Step-by-step explanation:
The question seeks to determine the probability that an expectant mother will have a multiple birth in a particular country, based on given birth statistics. To calculate this, we'll need to consider the numbers provided for twin births, triplet births, and quadruplet births, and compare them to the total number of births.
Firstly, there are 125,000 twin births, and since twins are two babies born at once, this accounts for 2 * 125,000 = 250,000 babies. Triplet births number 5,700, which represent 5,700 * 3 = 17,100 babies. Finally, there are 400 quadruplet births, amounting to 400 * 4 = 1,600 babies.

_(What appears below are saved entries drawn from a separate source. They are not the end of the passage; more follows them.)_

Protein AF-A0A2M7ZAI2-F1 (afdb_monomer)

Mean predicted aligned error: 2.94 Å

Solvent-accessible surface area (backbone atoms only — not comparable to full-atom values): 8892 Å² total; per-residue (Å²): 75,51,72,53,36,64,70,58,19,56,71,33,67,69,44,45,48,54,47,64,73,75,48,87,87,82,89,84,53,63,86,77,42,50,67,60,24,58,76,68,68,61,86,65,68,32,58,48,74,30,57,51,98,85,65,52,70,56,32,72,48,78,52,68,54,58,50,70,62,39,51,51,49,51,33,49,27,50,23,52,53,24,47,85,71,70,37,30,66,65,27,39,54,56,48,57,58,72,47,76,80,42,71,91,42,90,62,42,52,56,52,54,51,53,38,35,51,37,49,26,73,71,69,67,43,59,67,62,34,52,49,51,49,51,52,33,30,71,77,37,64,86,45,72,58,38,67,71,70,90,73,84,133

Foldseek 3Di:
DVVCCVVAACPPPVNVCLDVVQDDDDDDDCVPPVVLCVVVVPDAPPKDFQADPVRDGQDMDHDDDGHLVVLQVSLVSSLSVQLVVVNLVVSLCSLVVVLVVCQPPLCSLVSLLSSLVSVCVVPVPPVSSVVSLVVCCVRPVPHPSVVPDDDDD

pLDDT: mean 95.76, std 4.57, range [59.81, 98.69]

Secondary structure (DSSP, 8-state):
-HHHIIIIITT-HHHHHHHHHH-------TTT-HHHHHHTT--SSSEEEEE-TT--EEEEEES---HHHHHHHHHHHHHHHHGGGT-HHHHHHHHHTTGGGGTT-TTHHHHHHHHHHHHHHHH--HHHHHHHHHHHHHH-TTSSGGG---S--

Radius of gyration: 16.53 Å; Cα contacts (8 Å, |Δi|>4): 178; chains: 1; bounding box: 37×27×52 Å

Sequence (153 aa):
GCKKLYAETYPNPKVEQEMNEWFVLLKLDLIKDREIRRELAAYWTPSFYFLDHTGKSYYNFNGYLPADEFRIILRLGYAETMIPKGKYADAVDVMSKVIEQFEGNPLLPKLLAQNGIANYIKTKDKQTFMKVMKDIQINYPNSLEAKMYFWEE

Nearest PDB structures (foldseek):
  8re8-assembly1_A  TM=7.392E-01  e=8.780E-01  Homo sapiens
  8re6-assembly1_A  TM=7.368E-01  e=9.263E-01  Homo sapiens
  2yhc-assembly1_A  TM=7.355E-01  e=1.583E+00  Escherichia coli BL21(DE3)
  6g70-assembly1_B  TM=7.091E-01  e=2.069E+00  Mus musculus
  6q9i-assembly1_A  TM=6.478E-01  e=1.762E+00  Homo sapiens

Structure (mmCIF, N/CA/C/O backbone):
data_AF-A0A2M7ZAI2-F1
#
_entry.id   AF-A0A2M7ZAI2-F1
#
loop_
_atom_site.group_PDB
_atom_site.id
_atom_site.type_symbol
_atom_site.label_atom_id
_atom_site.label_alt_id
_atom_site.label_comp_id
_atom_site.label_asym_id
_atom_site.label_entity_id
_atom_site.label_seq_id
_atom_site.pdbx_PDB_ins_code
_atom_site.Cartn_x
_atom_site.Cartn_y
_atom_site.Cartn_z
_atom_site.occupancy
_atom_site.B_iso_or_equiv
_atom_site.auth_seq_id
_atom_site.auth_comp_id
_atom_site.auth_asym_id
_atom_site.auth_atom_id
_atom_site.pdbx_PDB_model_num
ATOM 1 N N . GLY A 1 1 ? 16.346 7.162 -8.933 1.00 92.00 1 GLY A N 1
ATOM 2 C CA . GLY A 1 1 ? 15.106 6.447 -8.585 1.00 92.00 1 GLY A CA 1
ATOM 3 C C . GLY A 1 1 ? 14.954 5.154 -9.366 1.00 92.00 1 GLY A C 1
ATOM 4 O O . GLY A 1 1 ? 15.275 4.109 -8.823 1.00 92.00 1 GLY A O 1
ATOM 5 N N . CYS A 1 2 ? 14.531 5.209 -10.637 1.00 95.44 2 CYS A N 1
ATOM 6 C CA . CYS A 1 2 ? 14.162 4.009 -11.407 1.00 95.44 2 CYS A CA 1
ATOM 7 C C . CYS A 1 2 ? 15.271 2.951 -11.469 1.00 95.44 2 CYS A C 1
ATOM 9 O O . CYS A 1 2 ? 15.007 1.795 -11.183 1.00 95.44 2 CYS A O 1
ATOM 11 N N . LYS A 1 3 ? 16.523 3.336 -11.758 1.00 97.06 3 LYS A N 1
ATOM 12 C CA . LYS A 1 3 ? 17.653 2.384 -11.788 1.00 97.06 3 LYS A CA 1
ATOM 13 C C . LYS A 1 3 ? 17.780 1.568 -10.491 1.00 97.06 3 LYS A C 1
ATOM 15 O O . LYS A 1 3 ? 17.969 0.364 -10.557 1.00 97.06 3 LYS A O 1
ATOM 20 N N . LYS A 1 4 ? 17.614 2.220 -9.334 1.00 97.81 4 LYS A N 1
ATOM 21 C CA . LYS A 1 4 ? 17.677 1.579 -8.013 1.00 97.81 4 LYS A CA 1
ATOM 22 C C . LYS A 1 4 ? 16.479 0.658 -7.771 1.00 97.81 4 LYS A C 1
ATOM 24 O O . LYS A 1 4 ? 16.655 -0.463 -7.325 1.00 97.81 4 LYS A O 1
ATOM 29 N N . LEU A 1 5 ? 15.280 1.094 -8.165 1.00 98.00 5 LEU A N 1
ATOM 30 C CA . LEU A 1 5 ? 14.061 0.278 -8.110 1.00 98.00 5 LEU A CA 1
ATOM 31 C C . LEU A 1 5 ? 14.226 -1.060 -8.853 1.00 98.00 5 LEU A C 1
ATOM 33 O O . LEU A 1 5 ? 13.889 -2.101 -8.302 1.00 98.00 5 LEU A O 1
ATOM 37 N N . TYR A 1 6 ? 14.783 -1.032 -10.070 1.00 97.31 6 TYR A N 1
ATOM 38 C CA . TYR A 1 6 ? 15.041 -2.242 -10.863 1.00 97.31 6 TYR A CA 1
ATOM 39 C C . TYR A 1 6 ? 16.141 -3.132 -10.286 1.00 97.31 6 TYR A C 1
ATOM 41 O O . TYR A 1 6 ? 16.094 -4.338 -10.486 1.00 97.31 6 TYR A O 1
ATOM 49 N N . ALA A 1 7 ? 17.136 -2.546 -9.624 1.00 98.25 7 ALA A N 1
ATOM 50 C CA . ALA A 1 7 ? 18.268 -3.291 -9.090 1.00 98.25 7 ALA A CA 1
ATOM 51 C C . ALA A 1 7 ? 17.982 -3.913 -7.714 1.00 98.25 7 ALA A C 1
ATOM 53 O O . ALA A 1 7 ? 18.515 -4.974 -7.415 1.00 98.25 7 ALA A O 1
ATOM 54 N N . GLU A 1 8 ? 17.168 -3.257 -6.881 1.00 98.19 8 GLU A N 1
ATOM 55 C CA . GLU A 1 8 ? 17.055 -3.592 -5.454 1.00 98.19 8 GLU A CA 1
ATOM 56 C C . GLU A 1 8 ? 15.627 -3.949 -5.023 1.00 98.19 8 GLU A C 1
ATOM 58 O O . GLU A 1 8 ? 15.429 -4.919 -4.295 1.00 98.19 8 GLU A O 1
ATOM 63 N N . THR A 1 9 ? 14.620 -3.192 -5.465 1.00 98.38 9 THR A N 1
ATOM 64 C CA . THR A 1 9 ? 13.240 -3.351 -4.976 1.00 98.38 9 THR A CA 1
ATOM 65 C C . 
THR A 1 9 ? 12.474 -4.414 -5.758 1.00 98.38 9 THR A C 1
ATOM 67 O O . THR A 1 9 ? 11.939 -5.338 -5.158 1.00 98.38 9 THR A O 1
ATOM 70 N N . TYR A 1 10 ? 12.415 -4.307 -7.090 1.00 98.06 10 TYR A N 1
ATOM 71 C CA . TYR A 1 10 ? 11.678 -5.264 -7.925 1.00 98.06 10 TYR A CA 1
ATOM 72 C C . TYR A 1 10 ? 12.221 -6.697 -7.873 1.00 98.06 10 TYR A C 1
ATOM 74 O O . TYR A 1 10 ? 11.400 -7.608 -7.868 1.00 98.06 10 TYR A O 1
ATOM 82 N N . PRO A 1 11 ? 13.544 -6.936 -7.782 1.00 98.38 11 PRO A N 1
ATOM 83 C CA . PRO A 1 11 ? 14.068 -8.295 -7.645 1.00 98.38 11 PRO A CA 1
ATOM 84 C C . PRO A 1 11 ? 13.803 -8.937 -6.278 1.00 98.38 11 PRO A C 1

To find the total number of babies born as multiples, we add these figures together: 250,000 (twins) + 17,100 (triplets) + 1,600 (quadruplets) = 268,700 babies born as multiples. Since there are approximately 4 million births in total, the probability of a multiple birth is the number of multiples divided by the total number of births: 268,700 / 4,000,000.
Therefore, the probability of a multiple birth is approximately 0.067175, or 6.7175%.